Cette édition n'offre aucun autre choix que celui de visionner le film avec la partition originale composée pour l'occasion par le groupe français Panama Hammer Jammers (comme cela avait déjà été fait pour l'édition de The Man from Beyond). Cette initiative, a priori plutôt louable, de confier à un groupe contemporain la création d'un accompagnement sonore nous aurait semblé indiscutable si une alternative (par exemple la partition de Carl Davis) avait été proposée au spectateur. Ce n'est pas le cas, et le risque est considérable que son ambiance électro-folk hypnotique désarçonne un certain nombre de spectateurs, d'autant qu'elle ne nous aura pas toujours semblé être parfaitement en adéquation avec l'atmosphère des séquences qu'elle accompagne.

Suppléments

Première remarque (d'importance) : la version proposée ici est celle en "10 bobines" (d'une durée de 125 minutes environ), et non la version "reconstruite" de 1999, intégrant un montage de photos des séquences coupées et approchant les 4 heures. Pour plus de détails sur ces différences, nous vous renvoyons à la chronique de François Massarelli sur notre site.

Concernant les suppléments, et pour revenir aux Panama Hammer Jammers, le premier bonus de cette édition est le CD de cette bande originale, ce qui a une conséquence inévitable sur le prix du coffret, proposé à un tarif initial de 29 €. Et si, vous l'avez compris, notre sévérité réelle sur l'aspect technique de cette édition se teinte d'une indulgence de circonstances, nous peinerons à enrober les choses sur ce point : à nos yeux - et si l'important était à ce point le film - peut-être fallait-il envisager deux éditions : ce coffret, conséquent, fourni en bonus, pour collectionneurs, mais également une édition standard, basique, avec un tarif beaucoup moins décourageant (quitte à ne pas en proposer d'accompagnement musical sur cette version). Ici, on a en quelque sorte l'impression que le film et la bande originale sont mis au même degré d'importance, ce qui - avec tout le respect que nous devons à la partition des Panama Hammer Jammers - n'est évidemment pas le cas.

Sur les deux DVD du coffret (par ailleurs un assez bel objet, sobre, sur lequel le nom de Bach Films est particulièrement discret), figurent d'autres compléments d'intérêts variables :

- sur le disque 1 (celui du film), la journaliste-documentariste-romancière Agnès Michaux se livre à une présentation assez complète (et assez détendue) du film, notamment dans la mise en contexte de sa production, de son tournage et de son importance historique.
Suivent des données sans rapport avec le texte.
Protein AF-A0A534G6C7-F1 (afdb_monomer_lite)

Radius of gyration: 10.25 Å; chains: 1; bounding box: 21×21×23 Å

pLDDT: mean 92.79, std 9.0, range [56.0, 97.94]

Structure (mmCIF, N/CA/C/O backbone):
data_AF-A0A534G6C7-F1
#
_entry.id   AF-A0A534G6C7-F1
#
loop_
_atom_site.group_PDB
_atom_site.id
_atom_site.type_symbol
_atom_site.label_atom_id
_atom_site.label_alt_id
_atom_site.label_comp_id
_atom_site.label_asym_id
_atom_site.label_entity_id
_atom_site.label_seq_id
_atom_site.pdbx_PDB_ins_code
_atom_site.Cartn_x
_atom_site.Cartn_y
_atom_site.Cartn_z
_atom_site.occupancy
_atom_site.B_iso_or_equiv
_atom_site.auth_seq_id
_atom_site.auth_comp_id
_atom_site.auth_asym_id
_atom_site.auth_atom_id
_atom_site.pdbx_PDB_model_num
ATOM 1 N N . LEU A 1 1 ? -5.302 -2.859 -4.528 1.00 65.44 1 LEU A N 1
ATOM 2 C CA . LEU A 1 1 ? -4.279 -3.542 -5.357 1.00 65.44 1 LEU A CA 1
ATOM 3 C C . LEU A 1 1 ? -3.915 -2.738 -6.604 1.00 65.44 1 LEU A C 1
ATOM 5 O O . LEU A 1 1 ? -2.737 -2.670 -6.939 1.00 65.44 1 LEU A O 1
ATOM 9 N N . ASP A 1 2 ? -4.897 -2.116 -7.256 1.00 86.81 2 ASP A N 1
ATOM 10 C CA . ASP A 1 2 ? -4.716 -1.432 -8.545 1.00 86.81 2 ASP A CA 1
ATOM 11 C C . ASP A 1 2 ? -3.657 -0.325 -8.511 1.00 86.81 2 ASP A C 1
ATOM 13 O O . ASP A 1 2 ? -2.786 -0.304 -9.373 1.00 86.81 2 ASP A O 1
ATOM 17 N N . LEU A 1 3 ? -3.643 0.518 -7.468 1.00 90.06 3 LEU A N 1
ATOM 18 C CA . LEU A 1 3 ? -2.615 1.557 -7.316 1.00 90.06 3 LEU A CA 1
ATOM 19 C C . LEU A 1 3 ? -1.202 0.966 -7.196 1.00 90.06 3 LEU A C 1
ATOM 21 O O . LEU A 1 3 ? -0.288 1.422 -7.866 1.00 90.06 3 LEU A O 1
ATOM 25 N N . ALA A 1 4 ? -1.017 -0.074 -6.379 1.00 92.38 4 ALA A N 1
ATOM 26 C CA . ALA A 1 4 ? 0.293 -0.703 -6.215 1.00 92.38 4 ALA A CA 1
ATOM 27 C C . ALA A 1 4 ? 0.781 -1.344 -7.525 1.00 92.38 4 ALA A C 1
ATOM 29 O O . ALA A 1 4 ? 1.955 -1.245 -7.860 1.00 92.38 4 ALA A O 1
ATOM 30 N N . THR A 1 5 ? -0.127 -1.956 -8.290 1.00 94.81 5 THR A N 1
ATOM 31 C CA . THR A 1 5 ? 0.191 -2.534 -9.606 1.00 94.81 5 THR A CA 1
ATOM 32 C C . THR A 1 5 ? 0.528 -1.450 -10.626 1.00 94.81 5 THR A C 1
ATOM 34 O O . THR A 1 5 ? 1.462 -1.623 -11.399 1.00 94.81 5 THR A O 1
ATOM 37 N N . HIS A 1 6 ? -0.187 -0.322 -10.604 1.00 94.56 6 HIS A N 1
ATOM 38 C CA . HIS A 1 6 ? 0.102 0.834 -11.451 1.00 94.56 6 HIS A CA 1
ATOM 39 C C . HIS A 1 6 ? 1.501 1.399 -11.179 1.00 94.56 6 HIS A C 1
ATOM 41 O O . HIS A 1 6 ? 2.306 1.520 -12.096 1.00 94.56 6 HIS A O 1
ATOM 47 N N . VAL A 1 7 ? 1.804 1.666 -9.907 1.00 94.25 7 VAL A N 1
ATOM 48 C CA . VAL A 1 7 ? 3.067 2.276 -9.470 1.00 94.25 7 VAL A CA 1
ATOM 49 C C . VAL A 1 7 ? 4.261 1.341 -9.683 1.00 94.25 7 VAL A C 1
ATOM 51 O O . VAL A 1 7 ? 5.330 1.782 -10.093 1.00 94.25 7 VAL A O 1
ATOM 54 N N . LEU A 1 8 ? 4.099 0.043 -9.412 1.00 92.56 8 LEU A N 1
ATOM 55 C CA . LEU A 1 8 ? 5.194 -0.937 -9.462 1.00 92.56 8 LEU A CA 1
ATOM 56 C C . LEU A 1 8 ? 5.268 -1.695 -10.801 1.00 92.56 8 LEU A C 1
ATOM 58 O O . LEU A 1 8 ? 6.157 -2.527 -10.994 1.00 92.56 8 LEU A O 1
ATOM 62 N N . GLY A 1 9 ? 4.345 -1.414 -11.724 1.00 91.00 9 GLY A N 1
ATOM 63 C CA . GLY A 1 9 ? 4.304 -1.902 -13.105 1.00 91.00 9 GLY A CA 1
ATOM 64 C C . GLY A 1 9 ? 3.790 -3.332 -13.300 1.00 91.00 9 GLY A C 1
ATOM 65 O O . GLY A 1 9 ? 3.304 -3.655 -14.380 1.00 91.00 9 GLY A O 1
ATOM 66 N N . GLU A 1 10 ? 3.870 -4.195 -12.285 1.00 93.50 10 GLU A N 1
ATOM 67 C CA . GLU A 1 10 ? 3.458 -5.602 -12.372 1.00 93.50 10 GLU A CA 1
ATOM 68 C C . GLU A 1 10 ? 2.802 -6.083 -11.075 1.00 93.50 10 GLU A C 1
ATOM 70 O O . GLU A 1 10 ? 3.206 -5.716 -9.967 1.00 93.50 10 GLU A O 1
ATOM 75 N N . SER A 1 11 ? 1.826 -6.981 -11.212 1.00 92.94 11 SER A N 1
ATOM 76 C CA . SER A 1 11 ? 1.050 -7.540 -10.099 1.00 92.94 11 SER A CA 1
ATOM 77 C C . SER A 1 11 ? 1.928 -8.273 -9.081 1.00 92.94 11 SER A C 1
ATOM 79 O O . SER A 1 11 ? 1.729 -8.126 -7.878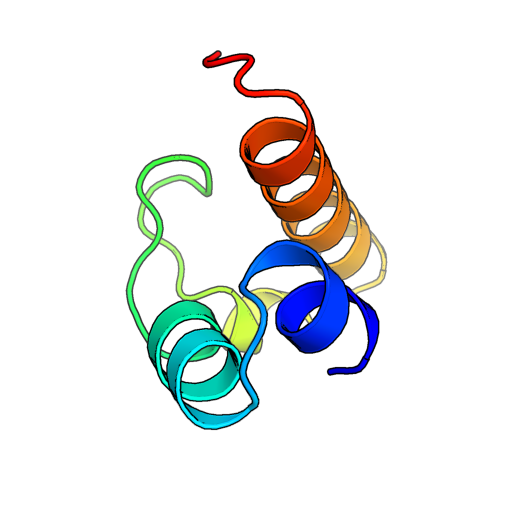 1.00 92.94 11 SER A O 1
ATOM 81 N N . ASP A 1 12 ? 2.948 -9.000 -9.545 1.00 95.69 12 ASP A N 1
ATOM 82 C CA . ASP A 1 12 ? 3.883 -9.7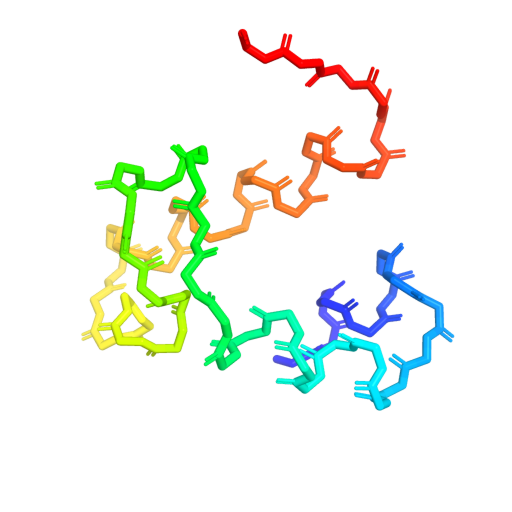23 -8.675 1.00 95.69 12 ASP A CA 1
ATOM 83 C C . ASP A 1 12 ? 4.737 -8.773 -7.832 1.00 95.69 12 ASP A C 1
ATOM 85 O O . ASP A 1 12 ? 4.997 -9.034 -6.655 1.00 95.69 12 ASP A O 1
ATOM 89 N N . LYS A 1 13 ? 5.171 -7.649 -8.415 1.00 94.25 13 LYS A N 1
ATOM 90 C CA . LYS A 1 13 ? 5.916 -6.612 -7.688 1.00 94.25 13 LYS A CA 1
ATOM 91 C C . LYS A 1 13 ? 5.023 -5.955 -6.640 1.00 94.25 13 LYS A C 1
ATOM 93 O O . LYS A 1 13 ? 5.454 -5.793 -5.501 1.00 94.25 13 LYS A O 1
ATOM 98 N N . ALA A 1 14 ? 3.769 -5.671 -6.989 1.00 95.50 14 ALA A N 1
ATOM 99 C CA . ALA A 1 14 ? 2.780 -5.146 -6.055 1.00 95.50 14 ALA A CA 1
ATOM 100 C C . ALA A 1 14 ? 2.496 -6.103 -4.892 1.00 95.50 14 ALA A C 1
ATOM 102 O O . ALA A 1 14 ? 2.505 -5.680 -3.739 1.00 95.50 14 ALA A O 1
ATOM 103 N N . ALA A 1 15 ? 2.295 -7.391 -5.172 1.00 96.19 15 ALA A N 1
ATOM 104 C CA . ALA A 1 15 ? 2.046 -8.400 -4.147 1.00 96.19 15 ALA A CA 1
ATOM 105 C C . ALA A 1 15 ? 3.233 -8.544 -3.184 1.00 96.19 15 ALA A C 1
ATOM 107 O O . ALA A 1 15 ? 3.043 -8.547 -1.967 1.00 96.19 15 ALA A O 1
ATOM 108 N N . ARG A 1 16 ? 4.464 -8.601 -3.714 1.00 96.62 16 ARG A N 1
ATOM 109 C CA . ARG A 1 16 ? 5.682 -8.652 -2.889 1.00 96.62 16 ARG A CA 1
ATOM 110 C C . ARG A 1 16 ? 5.838 -7.409 -2.023 1.00 96.62 16 ARG A C 1
ATOM 112 O O . ARG A 1 16 ? 6.150 -7.535 -0.845 1.00 96.62 16 ARG A O 1
ATOM 119 N N . TRP A 1 17 ? 5.600 -6.226 -2.584 1.00 96.75 17 TRP A N 1
ATOM 120 C CA . TRP A 1 17 ? 5.696 -4.977 -1.832 1.00 96.75 17 TRP A CA 1
ATOM 121 C C . TRP A 1 17 ? 4.643 -4.901 -0.720 1.00 96.75 17 TRP A C 1
ATOM 123 O O . TRP A 1 17 ? 4.985 -4.608 0.418 1.00 96.75 17 TRP A O 1
ATOM 133 N N . LEU A 1 18 ? 3.389 -5.273 -1.006 1.00 97.00 18 LEU A N 1
ATOM 134 C CA .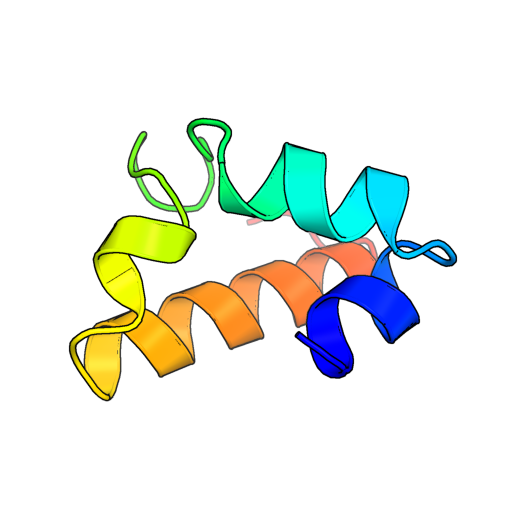 LEU A 1 18 ? 2.303 -5.272 -0.016 1.00 97.00 18 LEU A CA 1
ATOM 135 C C . LEU A 1 18 ? 2.554 -6.213 1.173 1.00 97.00 18 LEU A C 1
ATOM 137 O O . LEU A 1 18 ? 2.010 -5.983 2.248 1.00 97.00 18 LEU A O 1
ATOM 141 N N . THR A 1 19 ? 3.351 -7.265 0.980 1.00 97.81 19 THR A N 1
ATOM 142 C CA . THR A 1 19 ? 3.618 -8.314 1.980 1.00 97.81 19 THR A CA 1
ATOM 143 C C . THR A 1 19 ? 4.997 -8.210 2.634 1.00 97.81 19 THR A C 1
ATOM 145 O O . THR A 1 19 ? 5.321 -9.028 3.492 1.00 97.81 19 THR A O 1
ATOM 148 N N . SER A 1 20 ? 5.797 -7.207 2.267 1.00 97.44 20 SER A N 1
ATOM 149 C CA . SER A 1 20 ? 7.122 -6.956 2.845 1.00 97.44 20 SER A CA 1
ATOM 150 C C . SER A 1 20 ? 7.079 -5.757 3.787 1.00 97.44 20 SER A C 1
ATOM 152 O O . SER A 1 20 ? 6.328 -4.815 3.554 1.00 97.44 20 SER A O 1
ATOM 154 N N . GLU A 1 21 ? 7.904 -5.762 4.833 1.00 97.31 21 GLU A N 1
ATOM 155 C CA . GLU A 1 21 ? 8.048 -4.604 5.722 1.00 97.31 21 GLU A CA 1
ATOM 156 C C . GLU A 1 21 ? 8.509 -3.365 4.940 1.00 97.31 21 GLU A C 1
ATOM 158 O O . GLU A 1 21 ? 9.502 -3.405 4.204 1.00 97.31 21 GLU A O 1
ATOM 163 N N . SER A 1 22 ? 7.818 -2.241 5.132 1.00 95.56 22 SER A N 1
ATOM 164 C CA . SER A 1 22 ? 8.221 -0.947 4.588 1.00 95.56 22 SER A CA 1
ATOM 165 C C . SER A 1 22 ? 8.864 -0.080 5.663 1.00 95.56 22 SER A C 1
ATOM 167 O O . SER A 1 22 ? 8.250 0.286 6.668 1.00 95.56 22 SER A O 1
ATOM 169 N N . ARG A 1 23 ? 10.101 0.355 5.404 1.00 93.94 23 ARG A N 1
ATOM 170 C CA . ARG A 1 23 ? 10.796 1.329 6.260 1.00 93.94 23 ARG A CA 1
ATOM 171 C C . ARG A 1 23 ? 10.089 2.684 6.293 1.00 93.94 23 ARG A C 1
ATOM 173 O O . ARG A 1 23 ? 10.050 3.306 7.350 1.00 93.94 23 ARG A O 1
ATOM 180 N N . ALA A 1 24 ? 9.500 3.118 5.179 1.00 92.75 24 ALA A N 1
ATOM 181 C CA . ALA A 1 24 ? 8.760 4.379 5.107 1.00 92.75 24 ALA A CA 1
ATOM 182 C C . ALA A 1 24 ? 7.463 4.340 5.938 1.00 92.75 24 ALA A C 1
ATOM 184 O O . ALA A 1 24 ? 6.991 5.374 6.409 1.00 92.75 24 ALA A O 1
ATOM 185 N N . LEU A 1 25 ? 6.925 3.144 6.197 1.00 95.94 25 LEU A N 1
ATOM 186 C CA . LEU A 1 25 ? 5.777 2.936 7.082 1.00 95.94 25 LEU A CA 1
ATOM 187 C C . LEU A 1 25 ? 6.163 2.642 8.536 1.00 95.94 25 LEU A C 1
ATOM 189 O O . LEU A 1 25 ? 5.287 2.324 9.341 1.00 95.94 25 LEU A O 1
ATOM 193 N N . GLY A 1 26 ? 7.437 2.808 8.900 1.00 95.44 26 GLY A N 1
ATOM 194 C CA . GLY A 1 26 ? 7.928 2.544 10.254 1.00 95.44 26 GLY A CA 1
ATOM 195 C C . GLY A 1 26 ? 8.219 1.068 10.530 1.00 95.44 26 GLY A C 1
ATOM 196 O O . GLY A 1 26 ? 8.213 0.666 11.686 1.00 95.44 26 GLY A O 1
ATOM 197 N N . GLY A 1 27 ? 8.468 0.269 9.489 1.00 96.44 27 GLY A N 1
ATOM 198 C CA . GLY A 1 27 ? 8.712 -1.175 9.590 1.00 96.44 27 GLY A CA 1
ATOM 199 C C . GLY A 1 27 ? 7.451 -2.032 9.467 1.00 96.44 27 GLY A C 1
ATOM 200 O O . GLY A 1 27 ? 7.538 -3.250 9.538 1.00 96.44 27 GLY A O 1
ATOM 201 N N . GLU A 1 28 ? 6.286 -1.420 9.258 1.00 97.50 28 GLU A N 1
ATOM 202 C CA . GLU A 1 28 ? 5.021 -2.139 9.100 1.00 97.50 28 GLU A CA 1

- sur le disque 2, consacré aux suppléments, on retrouve :

26 minutes 30 d'un diaporama (images + texte) évoquant les séquences perdues du film.

un petit module de 4 minutes évoquant La Vallée de la mort, et un diaporama "backstage" de 3 min 30.

un documentaire de 51 min 10', produit par Bach Films et Esperanza en 2008, consacré à la personnalité et à la carrière d'Erich von Stroheim.

 

un documentaire de 26 min (réalisé en 2000, d'où le générique un peu daté...), réalisé par L. Preyale dans le cadre d'une série "couples et duos de légendes", évoquant la relation entre Erich von Stroheim et Carl Laemmle, émigré allemand fondateur d'Universal Studios.

Evoquons enfin les 5 lobby cards collector figurant à l'intérieur du coffret.